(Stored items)
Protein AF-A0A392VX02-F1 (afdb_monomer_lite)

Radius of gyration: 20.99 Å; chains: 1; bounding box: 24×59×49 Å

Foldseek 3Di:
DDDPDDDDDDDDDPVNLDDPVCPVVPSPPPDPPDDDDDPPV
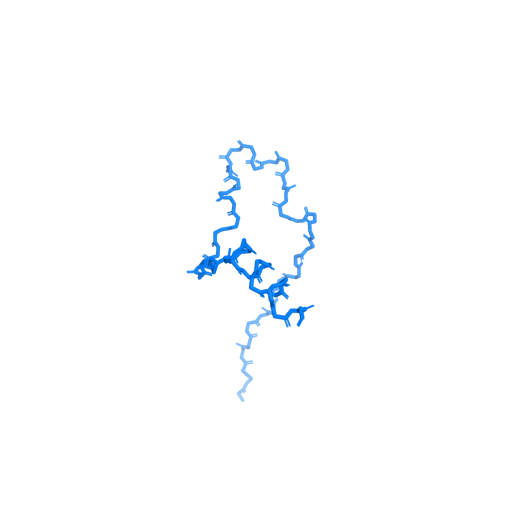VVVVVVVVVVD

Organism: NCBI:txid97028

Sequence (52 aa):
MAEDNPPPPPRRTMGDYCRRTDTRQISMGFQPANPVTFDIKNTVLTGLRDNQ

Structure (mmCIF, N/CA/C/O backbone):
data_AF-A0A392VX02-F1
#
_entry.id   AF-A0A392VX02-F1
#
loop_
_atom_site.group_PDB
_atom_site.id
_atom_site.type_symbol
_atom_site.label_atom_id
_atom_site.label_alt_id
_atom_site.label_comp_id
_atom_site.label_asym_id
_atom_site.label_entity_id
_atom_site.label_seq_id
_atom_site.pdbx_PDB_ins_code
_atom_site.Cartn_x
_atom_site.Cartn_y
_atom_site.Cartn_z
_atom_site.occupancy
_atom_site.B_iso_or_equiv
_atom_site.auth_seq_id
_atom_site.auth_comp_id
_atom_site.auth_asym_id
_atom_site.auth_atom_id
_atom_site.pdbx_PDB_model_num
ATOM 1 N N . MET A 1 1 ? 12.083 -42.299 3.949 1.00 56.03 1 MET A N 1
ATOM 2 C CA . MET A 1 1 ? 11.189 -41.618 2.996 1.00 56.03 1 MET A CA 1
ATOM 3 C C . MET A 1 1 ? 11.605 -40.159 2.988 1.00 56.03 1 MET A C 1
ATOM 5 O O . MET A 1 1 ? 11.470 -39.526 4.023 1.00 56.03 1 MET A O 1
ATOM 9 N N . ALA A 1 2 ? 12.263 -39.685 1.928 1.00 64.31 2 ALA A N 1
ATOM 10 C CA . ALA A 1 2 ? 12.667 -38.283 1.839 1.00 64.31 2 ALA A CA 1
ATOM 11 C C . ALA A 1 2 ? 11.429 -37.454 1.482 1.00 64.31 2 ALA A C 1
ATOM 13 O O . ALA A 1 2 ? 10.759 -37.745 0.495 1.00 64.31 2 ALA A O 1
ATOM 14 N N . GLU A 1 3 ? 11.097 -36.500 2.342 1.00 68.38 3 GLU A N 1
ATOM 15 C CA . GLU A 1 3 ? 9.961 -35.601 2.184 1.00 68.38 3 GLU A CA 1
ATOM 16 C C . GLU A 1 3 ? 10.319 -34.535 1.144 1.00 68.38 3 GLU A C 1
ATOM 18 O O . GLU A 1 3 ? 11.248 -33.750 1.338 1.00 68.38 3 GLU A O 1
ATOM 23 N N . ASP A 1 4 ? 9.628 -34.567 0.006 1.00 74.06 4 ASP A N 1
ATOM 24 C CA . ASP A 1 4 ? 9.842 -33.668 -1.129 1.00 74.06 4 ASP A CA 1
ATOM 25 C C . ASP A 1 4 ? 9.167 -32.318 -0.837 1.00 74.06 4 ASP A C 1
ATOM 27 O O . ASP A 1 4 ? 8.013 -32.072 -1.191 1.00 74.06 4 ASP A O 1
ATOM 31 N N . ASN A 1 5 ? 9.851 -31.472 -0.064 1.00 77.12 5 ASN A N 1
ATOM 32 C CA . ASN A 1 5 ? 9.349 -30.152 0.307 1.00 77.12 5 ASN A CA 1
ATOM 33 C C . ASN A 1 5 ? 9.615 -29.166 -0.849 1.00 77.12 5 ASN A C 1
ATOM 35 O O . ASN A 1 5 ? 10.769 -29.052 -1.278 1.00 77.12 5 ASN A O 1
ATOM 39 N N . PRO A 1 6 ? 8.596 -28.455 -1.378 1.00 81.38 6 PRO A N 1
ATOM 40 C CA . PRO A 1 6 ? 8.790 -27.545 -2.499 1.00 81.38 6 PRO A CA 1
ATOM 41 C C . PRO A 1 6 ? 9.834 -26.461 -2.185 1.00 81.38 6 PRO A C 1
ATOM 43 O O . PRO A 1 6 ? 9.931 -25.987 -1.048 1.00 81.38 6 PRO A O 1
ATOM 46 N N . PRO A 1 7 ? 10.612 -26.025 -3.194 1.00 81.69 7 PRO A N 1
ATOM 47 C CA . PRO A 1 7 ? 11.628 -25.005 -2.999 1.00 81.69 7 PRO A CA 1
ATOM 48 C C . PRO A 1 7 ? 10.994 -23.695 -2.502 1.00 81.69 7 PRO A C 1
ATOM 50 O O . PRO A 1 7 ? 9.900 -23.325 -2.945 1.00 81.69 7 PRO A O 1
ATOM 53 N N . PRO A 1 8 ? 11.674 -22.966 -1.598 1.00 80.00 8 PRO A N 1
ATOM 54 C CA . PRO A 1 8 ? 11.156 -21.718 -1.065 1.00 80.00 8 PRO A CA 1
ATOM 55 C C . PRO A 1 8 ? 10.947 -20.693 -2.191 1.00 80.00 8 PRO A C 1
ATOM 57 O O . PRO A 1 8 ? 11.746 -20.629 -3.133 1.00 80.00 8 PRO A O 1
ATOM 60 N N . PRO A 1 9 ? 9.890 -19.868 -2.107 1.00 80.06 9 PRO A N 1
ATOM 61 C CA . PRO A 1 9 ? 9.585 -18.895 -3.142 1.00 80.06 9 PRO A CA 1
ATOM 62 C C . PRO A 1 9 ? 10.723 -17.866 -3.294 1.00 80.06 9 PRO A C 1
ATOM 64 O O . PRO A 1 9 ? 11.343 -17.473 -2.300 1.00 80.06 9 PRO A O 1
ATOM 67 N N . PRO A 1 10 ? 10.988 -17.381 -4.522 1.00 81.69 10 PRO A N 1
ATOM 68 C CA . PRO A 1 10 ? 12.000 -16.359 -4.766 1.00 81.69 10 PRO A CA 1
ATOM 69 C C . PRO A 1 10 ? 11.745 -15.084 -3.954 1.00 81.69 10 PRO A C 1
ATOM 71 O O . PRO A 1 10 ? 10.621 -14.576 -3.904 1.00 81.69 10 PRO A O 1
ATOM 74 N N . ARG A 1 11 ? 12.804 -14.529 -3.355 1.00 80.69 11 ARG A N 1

[Description of the task]:
With the line containing "ATOM 53 N N" as the first and the last line above as the final one, copy those lines exactly and no others.

[Response below]:
ATOM 53 N N . PRO A 1 8 ? 11.674 -22.966 -1.598 1.00 80.00 8 PRO A N 1
ATOM 54 C CA . PRO A 1 8 ? 11.156 -21.718 -1.065 1.00 80.00 8 PRO A CA 1
ATOM 55 C C . PRO A 1 8 ? 10.947 -20.693 -2.191 1.00 80.00 8 PRO A C 1
ATOM 57 O O . PRO A 1 8 ? 11.746 -20.629 -3.133 1.00 80.00 8 PRO A O 1
ATOM 60 N N . PRO A 1 9 ? 9.890 -19.868 -2.107 1.00 80.06 9 PRO A N 1
ATOM 61 C CA . PRO A 1 9 ? 9.585 -18.895 -3.142 1.00 80.06 9 PRO A CA 1
ATOM 62 C C . PRO A 1 9 ? 10.723 -17.866 -3.294 1.00 80.06 9 PRO A C 1
ATOM 64 O O . PRO A 1 9 ? 11.343 -17.473 -2.300 1.00 80.06 9 PRO A O 1
ATOM 67 N N . PRO A 1 10 ? 10.988 -17.381 -4.522 1.00 81.69 10 PRO A N 1
ATOM 68 C CA . PRO A 1 10 ? 12.000 -16.359 -4.766 1.00 81.69 10 PRO A CA 1
ATOM 69 C C . PRO A 1 10 ? 11.745 -15.084 -3.954 1.00 81.69 10 PRO A C 1
ATOM 71 O O . PRO A 1 10 ? 10.621 -14.576 -3.904 1.00 81.69 10 PRO A O 1
ATOM 74 N N . ARG A 1 11 ? 12.804 -14.529 -3.355 1.00 80.69 11 ARG A N 1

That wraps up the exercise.